The general name “fennel” applies to two varieties of the plant: Florence fennel, or finocchio, and common fennel. Florence fennel has a bulbous base, long celery-like stalks, and delicate bright green fronds. The bulb is crunchy with a pleasantly sweet aniseed, or licorice-like flavor, and can be eaten raw or cooked. The stalks and and fronds can also be used in cooking. Common fennel is the variety of the plant from which fennel seeds are harvested. Though common fennel doesn’t have a bulb, its stalks and fronds can be used like those of Florence fennel.

How to choose:

Choose clean, firm bulbs with no sign of browning. Any attached greenery should look fresh and bright green in color.

How to prep:

Florence fennel can seem unwieldy to work with at first, especially if you buy it with the stalks intact. Once you cut off the stalks (slice them close to the bulb), you’ll find you have a more manageable vegetable. Next, peel the stringy fibers off the outer layer of the bulb with a peeler or sharp paring knife. Now you can cut the bulb into wedges and braise or roast it, or cut it into slices for sautéing or tossing with pasta.

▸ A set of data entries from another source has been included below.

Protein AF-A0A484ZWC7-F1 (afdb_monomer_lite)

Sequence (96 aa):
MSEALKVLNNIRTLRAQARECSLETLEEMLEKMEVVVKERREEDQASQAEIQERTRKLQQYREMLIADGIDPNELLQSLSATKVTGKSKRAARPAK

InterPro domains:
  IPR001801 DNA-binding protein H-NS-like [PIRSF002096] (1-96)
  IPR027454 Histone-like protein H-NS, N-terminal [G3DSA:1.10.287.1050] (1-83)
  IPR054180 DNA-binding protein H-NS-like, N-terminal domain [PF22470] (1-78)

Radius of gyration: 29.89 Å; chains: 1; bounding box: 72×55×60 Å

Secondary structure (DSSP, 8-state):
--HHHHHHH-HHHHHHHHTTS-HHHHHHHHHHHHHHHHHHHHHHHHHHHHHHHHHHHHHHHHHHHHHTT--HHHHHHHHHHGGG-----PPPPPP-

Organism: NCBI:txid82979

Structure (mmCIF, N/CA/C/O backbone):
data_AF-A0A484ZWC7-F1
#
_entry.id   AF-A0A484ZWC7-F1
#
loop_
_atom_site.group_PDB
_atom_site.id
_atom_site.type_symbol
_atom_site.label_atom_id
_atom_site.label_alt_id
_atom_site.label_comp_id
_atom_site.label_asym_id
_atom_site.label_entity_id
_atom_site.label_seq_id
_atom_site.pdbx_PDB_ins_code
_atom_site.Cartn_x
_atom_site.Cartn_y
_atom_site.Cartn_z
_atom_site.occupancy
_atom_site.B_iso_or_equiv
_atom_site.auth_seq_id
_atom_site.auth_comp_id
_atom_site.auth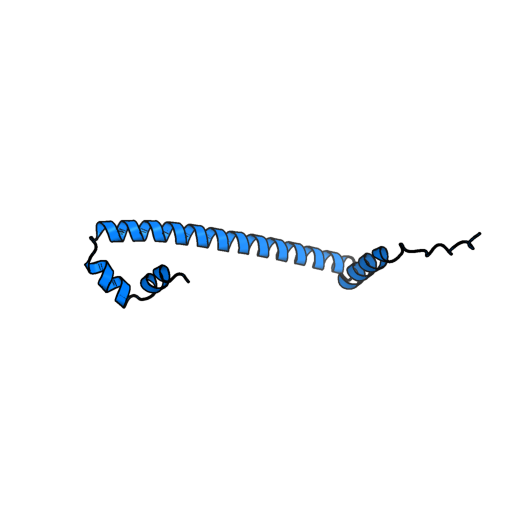_asym_id
_atom_site.auth_atom_id
_atom_site.pdbx_PDB_model_num
ATOM 1 N N . MET A 1 1 ? 6.849 2.473 11.883 1.00 61.44 1 MET A N 1
ATOM 2 C CA . MET A 1 1 ? 5.412 2.324 12.202 1.00 61.44 1 MET A CA 1
ATOM 3 C C . MET A 1 1 ? 5.040 3.357 13.245 1.00 61.44 1 MET A C 1
ATOM 5 O O . MET A 1 1 ? 5.740 3.433 14.248 1.00 61.44 1 MET A O 1
ATOM 9 N N . SER A 1 2 ? 3.996 4.147 12.984 1.00 78.44 2 SER A N 1
ATOM 10 C CA . SER A 1 2 ? 3.431 5.086 13.964 1.00 78.44 2 SER A CA 1
ATOM 11 C C . SER A 1 2 ? 3.014 4.348 15.245 1.00 78.44 2 SER A C 1
ATOM 13 O O . SER A 1 2 ? 2.604 3.188 15.166 1.00 78.44 2 SER A O 1
ATOM 15 N N . GLU A 1 3 ? 3.101 5.002 16.407 1.00 75.12 3 GLU A N 1
ATOM 16 C CA . GLU A 1 3 ? 2.676 4.441 17.702 1.00 75.12 3 GLU A CA 1
ATOM 17 C C . GLU A 1 3 ? 1.213 3.962 17.670 1.00 75.12 3 GLU A C 1
ATOM 19 O O . GLU A 1 3 ? 0.901 2.903 18.207 1.00 75.12 3 GLU A O 1
ATOM 24 N N . ALA A 1 4 ? 0.339 4.653 16.929 1.00 73.06 4 ALA A N 1
ATOM 25 C CA . ALA A 1 4 ? -1.053 4.239 16.735 1.00 73.06 4 ALA A CA 1
ATOM 26 C C . ALA A 1 4 ? -1.178 2.882 16.012 1.00 73.06 4 ALA A C 1
ATOM 28 O O . ALA A 1 4 ? -1.969 2.028 16.404 1.00 73.06 4 ALA A O 1
ATOM 29 N N . LEU A 1 5 ? -0.344 2.636 14.996 1.00 75.62 5 LEU A N 1
ATOM 30 C CA . LEU A 1 5 ? -0.344 1.369 14.254 1.00 75.62 5 LEU A CA 1
ATOM 31 C C . LEU A 1 5 ? 0.271 0.221 15.067 1.00 75.62 5 LEU A C 1
ATOM 33 O O . LEU A 1 5 ? -0.077 -0.939 14.854 1.00 75.62 5 LEU A O 1
ATOM 37 N N . LYS A 1 6 ? 1.163 0.519 16.024 1.00 78.81 6 LYS A N 1
ATOM 38 C CA . LYS A 1 6 ? 1.710 -0.502 16.933 1.00 78.81 6 LYS A CA 1
ATOM 39 C C . LYS A 1 6 ? 0.634 -1.084 17.848 1.00 78.81 6 LYS A C 1
ATOM 41 O O . LYS A 1 6 ? 0.645 -2.288 18.093 1.00 78.81 6 LYS A O 1
ATOM 46 N N . VAL A 1 7 ? -0.300 -0.256 18.315 1.00 76.25 7 VAL A N 1
ATOM 47 C CA . VAL A 1 7 ? -1.425 -0.703 19.152 1.00 76.25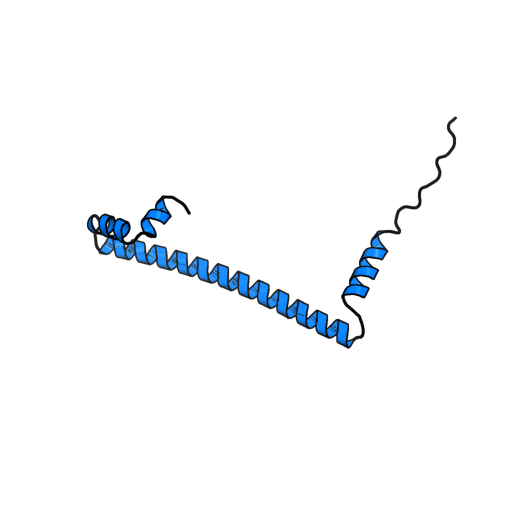 7 VAL A CA 1
ATOM 48 C C . VAL A 1 7 ? -2.359 -1.634 18.374 1.00 76.25 7 VAL A C 1
ATOM 50 O O . VAL A 1 7 ? -2.769 -2.659 18.917 1.00 76.25 7 VAL A O 1
ATOM 53 N N . LEU A 1 8 ? -2.614 -1.332 17.094 1.00 79.38 8 LEU A N 1
ATOM 54 C CA . LEU A 1 8 ? -3.405 -2.185 16.195 1.00 79.38 8 LEU A CA 1
ATOM 55 C C . LEU A 1 8 ? -2.727 -3.534 15.898 1.00 79.38 8 LEU A C 1
ATOM 57 O O . LEU A 1 8 ? -3.406 -4.524 15.650 1.00 79.38 8 LEU A O 1
ATOM 61 N N . ASN A 1 9 ? -1.393 -3.598 15.947 1.00 85.00 9 ASN A N 1
ATOM 62 C CA . ASN A 1 9 ? -0.641 -4.828 15.682 1.00 85.00 9 ASN A CA 1
ATOM 63 C C . ASN A 1 9 ? -0.700 -5.820 16.865 1.00 85.00 9 ASN A C 1
ATOM 65 O O . ASN A 1 9 ? -0.673 -7.036 16.683 1.00 85.00 9 ASN A O 1
ATOM 69 N N . ASN A 1 10 ? -0.831 -5.330 18.102 1.00 90.19 10 ASN A N 1
ATOM 70 C CA . ASN A 1 10 ? -0.920 -6.199 19.272 1.00 90.19 10 ASN A CA 1
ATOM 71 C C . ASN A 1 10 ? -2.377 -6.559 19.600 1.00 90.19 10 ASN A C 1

Don’t throw away the stalks and fronds. Add fennel stalks to a vegetable broth, especially if you plan to use the broth in a fennel dish—they lend quite a bit of anise flavor. The stalks also freeze well in plastic bags for later use. You can use the mildly anise-flavored fronds as you would a fresh herb in several ways:

  • In salads, especially if the salad contains fennel
  • Tucked in the cavity of roasted chicken or whole fish, alone or with other aromatics
  • Chopped and added to marinades for fish or meat, along with garlic and other herbs
  • Added to chunky vegetable soups during the last minutes of simmering
  • As a bed for roasting swordfish or halibut fillets (both fronds and stalks)


How to store:

You can refrigerate fennel tightly wrapped in a plastic bag for up to 5 days.